In the present research, the SWAT model has been performed for a generation of hydrological components considering local climatic conditions in the Brahmani River. This study focuses on the spatiotemporal distribution of hydrological components and estimated the streamflow for four gaging stations. Besides, sub-watershed-based results also focus on future water management and planning purposes.

Study area

Brahmani River basin is the second-largest river in Orissa; this basin is an inter-state river basin (Fig. 1). The total area of this basin is 39,116 sq. km. The Brahmani River is formed by the confluence of Sank and Koel near Rourkela. Sank is origin near the Jharkhand–Chhattisgarh state border near Netarhat Plateau and Koel also originated from Jharkhand, near Lohardaga. Both tributaries' sources are in the Chota Nagpur Plateau. Then, the river flows over the Tamra and Jharbera forests which skirting along National Highway 23. Then, it crosses the Talcher and Dhenkanal and is divided into two streams. The mainstream flows through the town of Jajpur road which is beyond crossed by National Highway 16 and the Kolkata–Chennai main line of East Coast Railway and another stream called Kimiria again meet in the main river at Indupur. The distributary known as Maipara branches off here to join in the Bay of Bengal.

Fig. 1
figure 1

Location map of study area

Materials and methods

The SWAT model is required major data sets like LULC, soil, slope, weather data, discharge, and sediment (Fig. 2).
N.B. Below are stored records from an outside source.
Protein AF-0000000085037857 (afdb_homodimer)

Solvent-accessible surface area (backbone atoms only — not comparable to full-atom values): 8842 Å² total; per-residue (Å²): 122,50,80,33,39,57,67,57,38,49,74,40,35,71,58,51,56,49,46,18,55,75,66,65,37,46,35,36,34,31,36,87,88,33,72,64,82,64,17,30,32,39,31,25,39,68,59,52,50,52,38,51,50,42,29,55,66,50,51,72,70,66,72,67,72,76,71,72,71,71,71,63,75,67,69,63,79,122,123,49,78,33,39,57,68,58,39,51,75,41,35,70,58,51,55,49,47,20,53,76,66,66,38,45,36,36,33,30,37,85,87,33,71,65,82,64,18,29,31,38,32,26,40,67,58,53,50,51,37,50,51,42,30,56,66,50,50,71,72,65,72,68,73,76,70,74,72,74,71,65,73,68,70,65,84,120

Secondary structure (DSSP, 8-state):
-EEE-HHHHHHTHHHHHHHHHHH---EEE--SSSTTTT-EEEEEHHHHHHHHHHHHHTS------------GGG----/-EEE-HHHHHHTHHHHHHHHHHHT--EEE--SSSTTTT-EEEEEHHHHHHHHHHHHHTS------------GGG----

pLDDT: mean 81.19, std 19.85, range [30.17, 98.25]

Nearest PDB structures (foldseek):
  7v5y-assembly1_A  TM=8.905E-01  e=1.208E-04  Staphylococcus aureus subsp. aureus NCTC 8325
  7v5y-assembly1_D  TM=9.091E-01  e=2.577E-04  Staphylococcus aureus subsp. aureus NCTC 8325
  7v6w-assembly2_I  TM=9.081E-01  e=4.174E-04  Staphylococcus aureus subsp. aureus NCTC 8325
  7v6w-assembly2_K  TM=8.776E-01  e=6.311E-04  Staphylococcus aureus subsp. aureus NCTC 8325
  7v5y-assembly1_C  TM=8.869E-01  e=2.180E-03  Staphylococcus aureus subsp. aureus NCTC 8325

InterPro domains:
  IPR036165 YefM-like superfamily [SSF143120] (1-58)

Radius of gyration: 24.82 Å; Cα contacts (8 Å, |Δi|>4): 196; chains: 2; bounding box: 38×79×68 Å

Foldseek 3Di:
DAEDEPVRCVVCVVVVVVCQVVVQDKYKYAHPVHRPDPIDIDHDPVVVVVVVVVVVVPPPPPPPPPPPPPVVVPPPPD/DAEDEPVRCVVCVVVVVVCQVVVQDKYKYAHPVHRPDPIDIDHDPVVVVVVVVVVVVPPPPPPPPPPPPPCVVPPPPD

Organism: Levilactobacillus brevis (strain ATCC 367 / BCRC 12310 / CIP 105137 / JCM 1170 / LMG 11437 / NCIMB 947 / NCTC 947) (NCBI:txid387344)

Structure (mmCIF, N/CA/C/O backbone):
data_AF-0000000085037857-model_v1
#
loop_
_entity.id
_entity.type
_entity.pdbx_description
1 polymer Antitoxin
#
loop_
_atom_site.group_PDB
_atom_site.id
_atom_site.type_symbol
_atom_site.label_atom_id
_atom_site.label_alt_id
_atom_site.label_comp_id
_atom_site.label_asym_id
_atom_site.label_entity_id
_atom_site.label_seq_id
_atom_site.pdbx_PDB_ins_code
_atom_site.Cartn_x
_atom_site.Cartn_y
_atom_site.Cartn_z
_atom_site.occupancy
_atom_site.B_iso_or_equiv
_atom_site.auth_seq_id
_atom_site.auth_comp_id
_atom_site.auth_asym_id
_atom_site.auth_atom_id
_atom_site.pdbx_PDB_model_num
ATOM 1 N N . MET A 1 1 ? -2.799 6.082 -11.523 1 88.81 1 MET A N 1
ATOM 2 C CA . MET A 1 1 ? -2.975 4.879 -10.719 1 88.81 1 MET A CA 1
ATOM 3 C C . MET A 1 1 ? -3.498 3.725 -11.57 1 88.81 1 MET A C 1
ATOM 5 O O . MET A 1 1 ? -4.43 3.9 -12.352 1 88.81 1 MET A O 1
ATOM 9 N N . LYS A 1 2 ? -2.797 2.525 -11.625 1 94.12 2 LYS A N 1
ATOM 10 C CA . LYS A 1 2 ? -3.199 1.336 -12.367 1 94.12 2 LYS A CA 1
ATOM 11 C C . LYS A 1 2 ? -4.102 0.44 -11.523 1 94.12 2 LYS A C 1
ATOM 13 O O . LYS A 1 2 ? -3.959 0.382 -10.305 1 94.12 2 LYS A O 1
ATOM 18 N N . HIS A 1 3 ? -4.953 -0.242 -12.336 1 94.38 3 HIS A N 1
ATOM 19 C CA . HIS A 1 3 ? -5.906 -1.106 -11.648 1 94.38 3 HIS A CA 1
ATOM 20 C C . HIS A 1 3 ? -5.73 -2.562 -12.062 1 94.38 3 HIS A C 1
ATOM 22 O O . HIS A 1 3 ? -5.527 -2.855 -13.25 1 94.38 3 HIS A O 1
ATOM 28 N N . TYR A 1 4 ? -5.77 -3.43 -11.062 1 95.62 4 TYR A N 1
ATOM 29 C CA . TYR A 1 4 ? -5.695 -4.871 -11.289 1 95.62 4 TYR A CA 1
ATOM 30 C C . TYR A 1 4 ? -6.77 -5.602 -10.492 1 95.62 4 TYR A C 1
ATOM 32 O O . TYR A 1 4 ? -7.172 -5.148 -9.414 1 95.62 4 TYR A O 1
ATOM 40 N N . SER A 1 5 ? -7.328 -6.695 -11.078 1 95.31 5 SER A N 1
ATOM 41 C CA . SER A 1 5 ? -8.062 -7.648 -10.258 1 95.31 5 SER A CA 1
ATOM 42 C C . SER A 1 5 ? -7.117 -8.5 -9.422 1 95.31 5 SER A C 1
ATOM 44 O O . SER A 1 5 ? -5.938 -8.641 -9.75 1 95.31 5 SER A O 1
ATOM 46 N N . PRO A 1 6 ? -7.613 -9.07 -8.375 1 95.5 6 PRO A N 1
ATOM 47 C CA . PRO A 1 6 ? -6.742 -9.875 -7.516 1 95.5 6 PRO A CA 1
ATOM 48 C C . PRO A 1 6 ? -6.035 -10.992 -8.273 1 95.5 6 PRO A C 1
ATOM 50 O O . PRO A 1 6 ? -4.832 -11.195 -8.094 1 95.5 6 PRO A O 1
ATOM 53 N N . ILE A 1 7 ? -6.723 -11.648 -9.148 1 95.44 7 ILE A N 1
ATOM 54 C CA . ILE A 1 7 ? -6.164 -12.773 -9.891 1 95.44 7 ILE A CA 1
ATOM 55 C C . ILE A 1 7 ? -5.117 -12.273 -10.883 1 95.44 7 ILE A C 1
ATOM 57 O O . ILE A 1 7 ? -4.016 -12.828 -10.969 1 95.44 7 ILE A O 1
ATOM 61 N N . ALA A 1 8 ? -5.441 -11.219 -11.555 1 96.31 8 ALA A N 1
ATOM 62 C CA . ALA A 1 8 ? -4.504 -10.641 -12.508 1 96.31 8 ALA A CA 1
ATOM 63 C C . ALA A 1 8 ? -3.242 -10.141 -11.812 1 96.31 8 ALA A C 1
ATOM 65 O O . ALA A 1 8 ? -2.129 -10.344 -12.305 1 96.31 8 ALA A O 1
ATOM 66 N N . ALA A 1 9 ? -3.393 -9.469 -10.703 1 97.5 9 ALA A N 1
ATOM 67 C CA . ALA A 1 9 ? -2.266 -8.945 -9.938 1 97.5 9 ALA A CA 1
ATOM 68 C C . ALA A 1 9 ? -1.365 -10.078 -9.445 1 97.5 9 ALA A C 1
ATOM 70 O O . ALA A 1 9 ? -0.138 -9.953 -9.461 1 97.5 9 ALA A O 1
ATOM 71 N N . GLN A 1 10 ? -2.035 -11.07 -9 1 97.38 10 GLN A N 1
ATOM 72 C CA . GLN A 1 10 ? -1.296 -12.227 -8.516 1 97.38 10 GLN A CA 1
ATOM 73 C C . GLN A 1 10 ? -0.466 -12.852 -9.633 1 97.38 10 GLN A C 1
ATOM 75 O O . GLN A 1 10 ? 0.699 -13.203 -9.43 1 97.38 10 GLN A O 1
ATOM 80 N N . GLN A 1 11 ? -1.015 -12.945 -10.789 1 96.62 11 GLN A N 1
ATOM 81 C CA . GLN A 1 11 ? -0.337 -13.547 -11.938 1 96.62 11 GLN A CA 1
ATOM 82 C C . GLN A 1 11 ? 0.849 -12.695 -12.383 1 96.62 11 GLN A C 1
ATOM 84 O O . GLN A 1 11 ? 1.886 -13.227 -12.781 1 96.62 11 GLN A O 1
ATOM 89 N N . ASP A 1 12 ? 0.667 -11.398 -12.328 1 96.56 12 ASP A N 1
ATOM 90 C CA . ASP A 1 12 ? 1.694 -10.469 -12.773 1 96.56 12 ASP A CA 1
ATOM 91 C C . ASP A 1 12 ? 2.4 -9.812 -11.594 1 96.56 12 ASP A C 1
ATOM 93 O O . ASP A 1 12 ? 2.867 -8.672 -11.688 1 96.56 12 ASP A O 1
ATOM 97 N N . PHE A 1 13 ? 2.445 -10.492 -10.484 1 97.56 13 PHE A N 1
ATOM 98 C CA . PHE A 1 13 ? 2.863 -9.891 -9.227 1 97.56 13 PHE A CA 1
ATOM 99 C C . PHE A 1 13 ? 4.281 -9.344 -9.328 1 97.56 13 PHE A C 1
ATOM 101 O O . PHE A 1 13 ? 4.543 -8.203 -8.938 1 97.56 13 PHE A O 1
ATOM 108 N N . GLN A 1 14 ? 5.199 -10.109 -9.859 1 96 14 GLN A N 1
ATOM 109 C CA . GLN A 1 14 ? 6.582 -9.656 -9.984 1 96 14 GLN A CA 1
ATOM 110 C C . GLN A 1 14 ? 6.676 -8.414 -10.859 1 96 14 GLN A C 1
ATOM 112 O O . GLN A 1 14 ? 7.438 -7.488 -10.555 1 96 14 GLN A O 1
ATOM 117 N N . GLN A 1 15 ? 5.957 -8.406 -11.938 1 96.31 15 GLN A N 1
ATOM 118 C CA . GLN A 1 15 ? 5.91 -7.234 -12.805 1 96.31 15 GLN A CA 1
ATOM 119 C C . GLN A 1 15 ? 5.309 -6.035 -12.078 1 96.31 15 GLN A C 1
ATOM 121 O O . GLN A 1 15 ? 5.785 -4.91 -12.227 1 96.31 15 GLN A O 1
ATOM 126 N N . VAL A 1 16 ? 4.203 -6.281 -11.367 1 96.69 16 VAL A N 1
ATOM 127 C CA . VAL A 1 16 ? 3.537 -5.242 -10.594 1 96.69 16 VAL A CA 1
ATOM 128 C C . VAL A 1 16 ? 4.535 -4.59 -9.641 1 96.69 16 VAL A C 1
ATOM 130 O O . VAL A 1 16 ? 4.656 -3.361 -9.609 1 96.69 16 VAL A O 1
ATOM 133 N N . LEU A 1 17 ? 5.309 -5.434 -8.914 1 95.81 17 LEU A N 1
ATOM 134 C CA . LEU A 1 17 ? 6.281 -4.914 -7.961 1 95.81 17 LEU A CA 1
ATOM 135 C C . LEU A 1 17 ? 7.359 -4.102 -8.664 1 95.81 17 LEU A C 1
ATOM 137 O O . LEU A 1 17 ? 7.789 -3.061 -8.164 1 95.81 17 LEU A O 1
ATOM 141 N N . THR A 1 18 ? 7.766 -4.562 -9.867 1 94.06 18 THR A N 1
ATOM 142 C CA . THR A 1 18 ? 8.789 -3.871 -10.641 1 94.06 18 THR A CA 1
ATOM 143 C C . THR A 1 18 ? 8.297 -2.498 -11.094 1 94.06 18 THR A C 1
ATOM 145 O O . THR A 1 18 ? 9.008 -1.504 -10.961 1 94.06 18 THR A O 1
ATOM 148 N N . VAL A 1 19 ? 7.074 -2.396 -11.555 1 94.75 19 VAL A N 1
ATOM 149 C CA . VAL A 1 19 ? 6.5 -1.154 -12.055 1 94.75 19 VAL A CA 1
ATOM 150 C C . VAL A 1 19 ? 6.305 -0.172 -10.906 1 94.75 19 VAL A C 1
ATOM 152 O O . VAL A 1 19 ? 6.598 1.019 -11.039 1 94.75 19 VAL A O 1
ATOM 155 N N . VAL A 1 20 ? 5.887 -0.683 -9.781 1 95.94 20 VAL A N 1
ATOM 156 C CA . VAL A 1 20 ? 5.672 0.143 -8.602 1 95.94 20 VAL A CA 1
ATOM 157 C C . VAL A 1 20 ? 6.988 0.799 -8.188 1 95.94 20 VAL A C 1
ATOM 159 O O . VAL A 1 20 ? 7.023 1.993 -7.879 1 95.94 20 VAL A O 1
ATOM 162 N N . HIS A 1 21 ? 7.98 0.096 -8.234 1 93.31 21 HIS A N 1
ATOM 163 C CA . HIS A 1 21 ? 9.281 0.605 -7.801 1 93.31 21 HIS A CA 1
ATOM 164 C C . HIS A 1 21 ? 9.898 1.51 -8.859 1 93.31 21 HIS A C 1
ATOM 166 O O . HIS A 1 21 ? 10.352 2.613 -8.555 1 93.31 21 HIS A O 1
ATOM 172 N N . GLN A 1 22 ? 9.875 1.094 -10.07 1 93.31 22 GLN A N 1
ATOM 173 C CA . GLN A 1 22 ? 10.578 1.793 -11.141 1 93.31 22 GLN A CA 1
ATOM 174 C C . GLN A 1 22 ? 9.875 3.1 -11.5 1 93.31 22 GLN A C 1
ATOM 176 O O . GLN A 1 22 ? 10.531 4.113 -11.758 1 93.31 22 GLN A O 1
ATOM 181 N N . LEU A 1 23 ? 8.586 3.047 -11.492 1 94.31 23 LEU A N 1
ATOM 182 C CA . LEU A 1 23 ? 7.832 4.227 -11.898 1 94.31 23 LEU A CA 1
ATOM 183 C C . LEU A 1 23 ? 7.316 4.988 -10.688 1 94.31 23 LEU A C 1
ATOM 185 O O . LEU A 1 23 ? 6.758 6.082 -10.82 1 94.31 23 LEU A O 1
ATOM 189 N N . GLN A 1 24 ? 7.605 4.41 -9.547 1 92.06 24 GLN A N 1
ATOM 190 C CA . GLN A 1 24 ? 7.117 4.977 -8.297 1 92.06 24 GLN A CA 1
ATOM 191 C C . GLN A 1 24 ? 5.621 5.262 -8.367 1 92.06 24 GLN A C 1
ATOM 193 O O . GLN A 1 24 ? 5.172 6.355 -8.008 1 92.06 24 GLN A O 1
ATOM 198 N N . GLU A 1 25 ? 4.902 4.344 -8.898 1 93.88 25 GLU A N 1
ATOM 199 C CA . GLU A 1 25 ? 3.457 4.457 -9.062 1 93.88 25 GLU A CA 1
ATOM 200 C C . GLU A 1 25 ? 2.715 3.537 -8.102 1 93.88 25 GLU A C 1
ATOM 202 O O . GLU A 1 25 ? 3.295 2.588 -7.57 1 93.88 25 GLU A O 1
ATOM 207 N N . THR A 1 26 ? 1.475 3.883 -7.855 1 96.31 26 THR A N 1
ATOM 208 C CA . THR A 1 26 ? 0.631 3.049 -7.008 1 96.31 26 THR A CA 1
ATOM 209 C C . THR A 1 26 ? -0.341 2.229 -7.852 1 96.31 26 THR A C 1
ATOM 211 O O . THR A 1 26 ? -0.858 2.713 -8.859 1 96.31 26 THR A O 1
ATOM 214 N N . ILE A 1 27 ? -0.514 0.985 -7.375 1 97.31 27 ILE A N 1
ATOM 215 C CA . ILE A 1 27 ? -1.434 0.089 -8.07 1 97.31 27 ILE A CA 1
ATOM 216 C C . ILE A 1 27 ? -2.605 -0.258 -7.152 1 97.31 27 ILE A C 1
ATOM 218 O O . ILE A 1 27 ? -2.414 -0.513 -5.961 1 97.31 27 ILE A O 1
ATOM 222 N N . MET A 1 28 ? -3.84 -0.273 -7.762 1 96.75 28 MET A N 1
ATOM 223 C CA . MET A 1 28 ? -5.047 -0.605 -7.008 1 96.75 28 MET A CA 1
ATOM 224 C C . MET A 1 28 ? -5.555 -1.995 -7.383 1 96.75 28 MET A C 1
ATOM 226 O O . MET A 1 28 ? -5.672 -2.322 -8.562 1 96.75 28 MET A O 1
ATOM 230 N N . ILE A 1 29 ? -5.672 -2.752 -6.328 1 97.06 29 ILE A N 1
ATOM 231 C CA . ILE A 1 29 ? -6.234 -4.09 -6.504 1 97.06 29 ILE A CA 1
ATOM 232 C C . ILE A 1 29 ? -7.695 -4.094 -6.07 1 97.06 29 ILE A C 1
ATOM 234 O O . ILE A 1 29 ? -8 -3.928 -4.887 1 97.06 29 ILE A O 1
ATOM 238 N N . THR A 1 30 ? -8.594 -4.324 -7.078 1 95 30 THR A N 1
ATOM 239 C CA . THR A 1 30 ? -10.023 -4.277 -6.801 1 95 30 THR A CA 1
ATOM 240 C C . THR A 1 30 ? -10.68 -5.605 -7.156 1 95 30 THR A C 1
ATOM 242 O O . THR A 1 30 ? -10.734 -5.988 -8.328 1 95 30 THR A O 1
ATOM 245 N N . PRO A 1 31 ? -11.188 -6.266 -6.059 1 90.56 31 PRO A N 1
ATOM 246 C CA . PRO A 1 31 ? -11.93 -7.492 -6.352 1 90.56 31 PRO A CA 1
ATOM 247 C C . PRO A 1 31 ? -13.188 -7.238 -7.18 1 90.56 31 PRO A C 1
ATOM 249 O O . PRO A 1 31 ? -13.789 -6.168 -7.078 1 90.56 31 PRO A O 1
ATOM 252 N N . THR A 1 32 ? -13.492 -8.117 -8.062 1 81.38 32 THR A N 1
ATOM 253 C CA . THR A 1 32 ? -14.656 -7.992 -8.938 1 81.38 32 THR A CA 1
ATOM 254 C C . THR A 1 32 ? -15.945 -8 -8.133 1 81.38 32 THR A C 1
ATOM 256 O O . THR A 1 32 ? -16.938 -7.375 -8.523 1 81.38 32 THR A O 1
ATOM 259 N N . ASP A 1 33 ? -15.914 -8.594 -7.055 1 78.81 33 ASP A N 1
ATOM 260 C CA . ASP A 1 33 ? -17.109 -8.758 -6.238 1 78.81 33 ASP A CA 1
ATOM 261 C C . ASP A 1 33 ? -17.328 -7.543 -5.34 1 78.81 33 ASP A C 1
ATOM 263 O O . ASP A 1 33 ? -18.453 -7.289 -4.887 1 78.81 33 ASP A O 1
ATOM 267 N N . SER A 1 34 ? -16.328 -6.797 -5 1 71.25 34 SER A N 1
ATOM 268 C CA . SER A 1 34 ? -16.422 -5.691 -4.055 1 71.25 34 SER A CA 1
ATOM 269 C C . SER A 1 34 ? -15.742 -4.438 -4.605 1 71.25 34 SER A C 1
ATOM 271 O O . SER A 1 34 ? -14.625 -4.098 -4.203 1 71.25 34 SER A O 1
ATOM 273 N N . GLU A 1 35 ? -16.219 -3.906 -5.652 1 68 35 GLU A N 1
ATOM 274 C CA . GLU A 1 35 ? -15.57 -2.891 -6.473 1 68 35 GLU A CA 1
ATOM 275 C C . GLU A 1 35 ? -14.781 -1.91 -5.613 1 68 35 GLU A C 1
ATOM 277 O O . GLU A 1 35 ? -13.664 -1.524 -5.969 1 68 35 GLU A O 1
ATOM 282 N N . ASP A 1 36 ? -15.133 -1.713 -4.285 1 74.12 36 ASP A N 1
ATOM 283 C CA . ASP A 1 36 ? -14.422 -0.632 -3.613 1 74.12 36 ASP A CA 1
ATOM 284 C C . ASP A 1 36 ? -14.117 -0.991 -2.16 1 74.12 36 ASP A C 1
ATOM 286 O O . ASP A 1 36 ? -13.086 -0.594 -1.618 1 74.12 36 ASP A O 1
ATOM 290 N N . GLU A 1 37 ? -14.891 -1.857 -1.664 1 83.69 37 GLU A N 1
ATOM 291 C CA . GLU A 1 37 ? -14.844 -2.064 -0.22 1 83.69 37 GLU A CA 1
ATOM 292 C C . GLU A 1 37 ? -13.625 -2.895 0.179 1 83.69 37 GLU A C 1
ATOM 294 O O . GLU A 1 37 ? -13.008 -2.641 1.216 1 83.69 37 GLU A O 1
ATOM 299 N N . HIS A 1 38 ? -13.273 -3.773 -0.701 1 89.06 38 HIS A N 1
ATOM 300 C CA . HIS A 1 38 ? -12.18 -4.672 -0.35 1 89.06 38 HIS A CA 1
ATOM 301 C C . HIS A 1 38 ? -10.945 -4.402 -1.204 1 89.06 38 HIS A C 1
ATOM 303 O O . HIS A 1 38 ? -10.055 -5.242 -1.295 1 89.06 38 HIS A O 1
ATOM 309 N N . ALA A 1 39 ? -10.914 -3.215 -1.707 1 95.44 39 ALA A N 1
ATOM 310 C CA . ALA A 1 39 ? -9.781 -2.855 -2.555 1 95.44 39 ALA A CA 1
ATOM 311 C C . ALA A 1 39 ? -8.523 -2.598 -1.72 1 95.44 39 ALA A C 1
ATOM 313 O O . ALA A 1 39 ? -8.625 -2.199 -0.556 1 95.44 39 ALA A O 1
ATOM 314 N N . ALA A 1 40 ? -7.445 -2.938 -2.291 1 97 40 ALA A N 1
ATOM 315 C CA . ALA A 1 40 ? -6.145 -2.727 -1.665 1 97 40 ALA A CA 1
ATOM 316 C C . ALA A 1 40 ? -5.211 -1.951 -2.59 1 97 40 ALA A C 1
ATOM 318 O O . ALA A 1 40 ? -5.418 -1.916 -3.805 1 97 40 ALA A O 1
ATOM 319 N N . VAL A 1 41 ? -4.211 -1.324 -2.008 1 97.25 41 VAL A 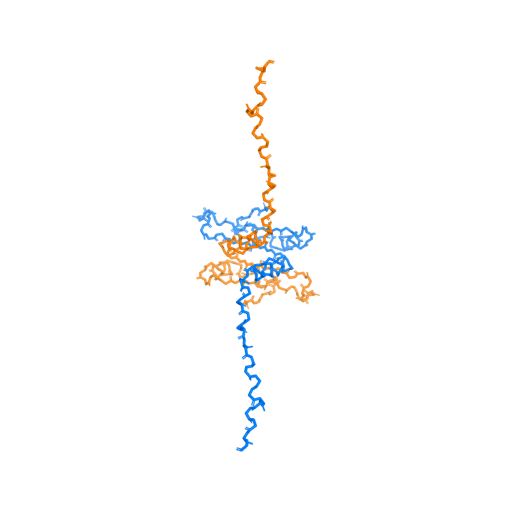N 1
ATOM 320 C CA . VAL A 1 41 ? -3.254 -0.533 -2.773 1 97.25 41 VAL A CA 1
ATOM 321 C C . VAL A 1 41 ? -1.838 -1.041 -2.516 1 97.25 41 VAL A C 1
ATOM 323 O O . VAL A 1 41 ? -1.477 -1.336 -1.373 1 97.25 41 VAL A O 1
ATOM 326 N N . ILE A 1 42 ? -1.102 -1.191 -3.6 1 98.25 42 ILE A N 1
ATOM 327 C CA . ILE A 1 42 ? 0.323 -1.495 -3.527 1 98.25 42 ILE A CA 1
ATOM 328 C C . ILE A 1 42 ? 1.134 -0.258 -3.906 1 98.25 42 ILE A C 1
ATOM 330 O O . ILE A 1 42 ? 0.92 0.332 -4.969 1 98.25 42 ILE A O 1
ATOM 334 N N . MET A 1 43 ? 2.094 0.13 -3.025 1 97.56 43 MET A N 1
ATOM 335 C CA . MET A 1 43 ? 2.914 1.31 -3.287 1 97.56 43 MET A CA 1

The following data are playing a very important role in the assessment of the SWAT model. Deposition of water the way of infiltration, physical and chemical properties of soil is very important especially soil texture, structure, depth, etc. Soil types are also very important for the rate of water movement. For example, it is finely grained soil that consists of small spaces between soil particles, low infiltration and promotes high surface runoff. Coarse soil is consisting of large pore spaces, high infiltration, and low runoff. Watershed slope reflects the rate of elevation change concerning distance along the principal flow path which is calculated as the difference between the endpoints of the main flow path divided by length. The significance of the variation in the slope along the main flow path considers several sub-watersheds and estimates the slope of each sub-watershed.

Fig. 2
figure 2

Elevation, slope, soil and LULC maps utilized for SWAT model

Change of land use within the watershed especially within the variable source area affects the collection and capacity and consequent runoff behavior of the watershed. Depending on the vegetation and its extent affects the watershed infiltration, erosion, sedimentation, etc. Climate plays a vital role in the watershed. Precipitation provides incoming rainfall temporally and spatially along with its various characteristics like intensity, frequency, etc. The amount of rainfall, temperature, relative humidity, wind speed, solar radiation regulates factors like soil and vegetation. Soil properties reflect the climate of the watershed; similarly, the vegetation type of the watershed depends totally on the climate conditions.

Data used

The Shuttle Radar Topography Mission (SRTM) Digital Elevation Model (DEM) data (Table 1) were used for watershed delineation and slope calculation purposes (https://earthexplorer.usgs.gov/). The Brahmani River basin lays in the coastal plains of Orissa with a slope from north-west to south-east. A major part of the river basin lies less than 300 m elevations. Landsat 8 satellite data are utilized for the generation of LULC classification maps (https://earthexplorer.usgs.gov/). The unsupervised technique was applied for LULC classification purposes. Major classes of land use found in the river basin are agricultural land, evergreen and deciduous forests, pastureland, water bodies, mining area, barren land, and built-up area. A soil map is prepared from the National Bureau of Soil Survey and Land Use Planning. The soil is the main natural resource and plays a very important role in the Brahmani River basin. Based on texture, the soil is divided into four categories which are fine texture, medium texture, coarse texture, and rocky soil. These are very suitable for water demanding crops like rice, sugarcane, etc. The soil in the upper part of the basin is uplands and the lower part of the basin is fertile also some saline patches are found in the coastal part of the basin. Based on formation in the Brahmani River basin soil is divided into two broad categories residual and transported soils. The upper part of the river basin is under the Chhotanagpur plateau which belongs to red gravely and yellow soil. The central part of the river basin belongs to red loamy, mixed red and black soil, and the coastal part of the river belongs to alluvial soil (Table 2).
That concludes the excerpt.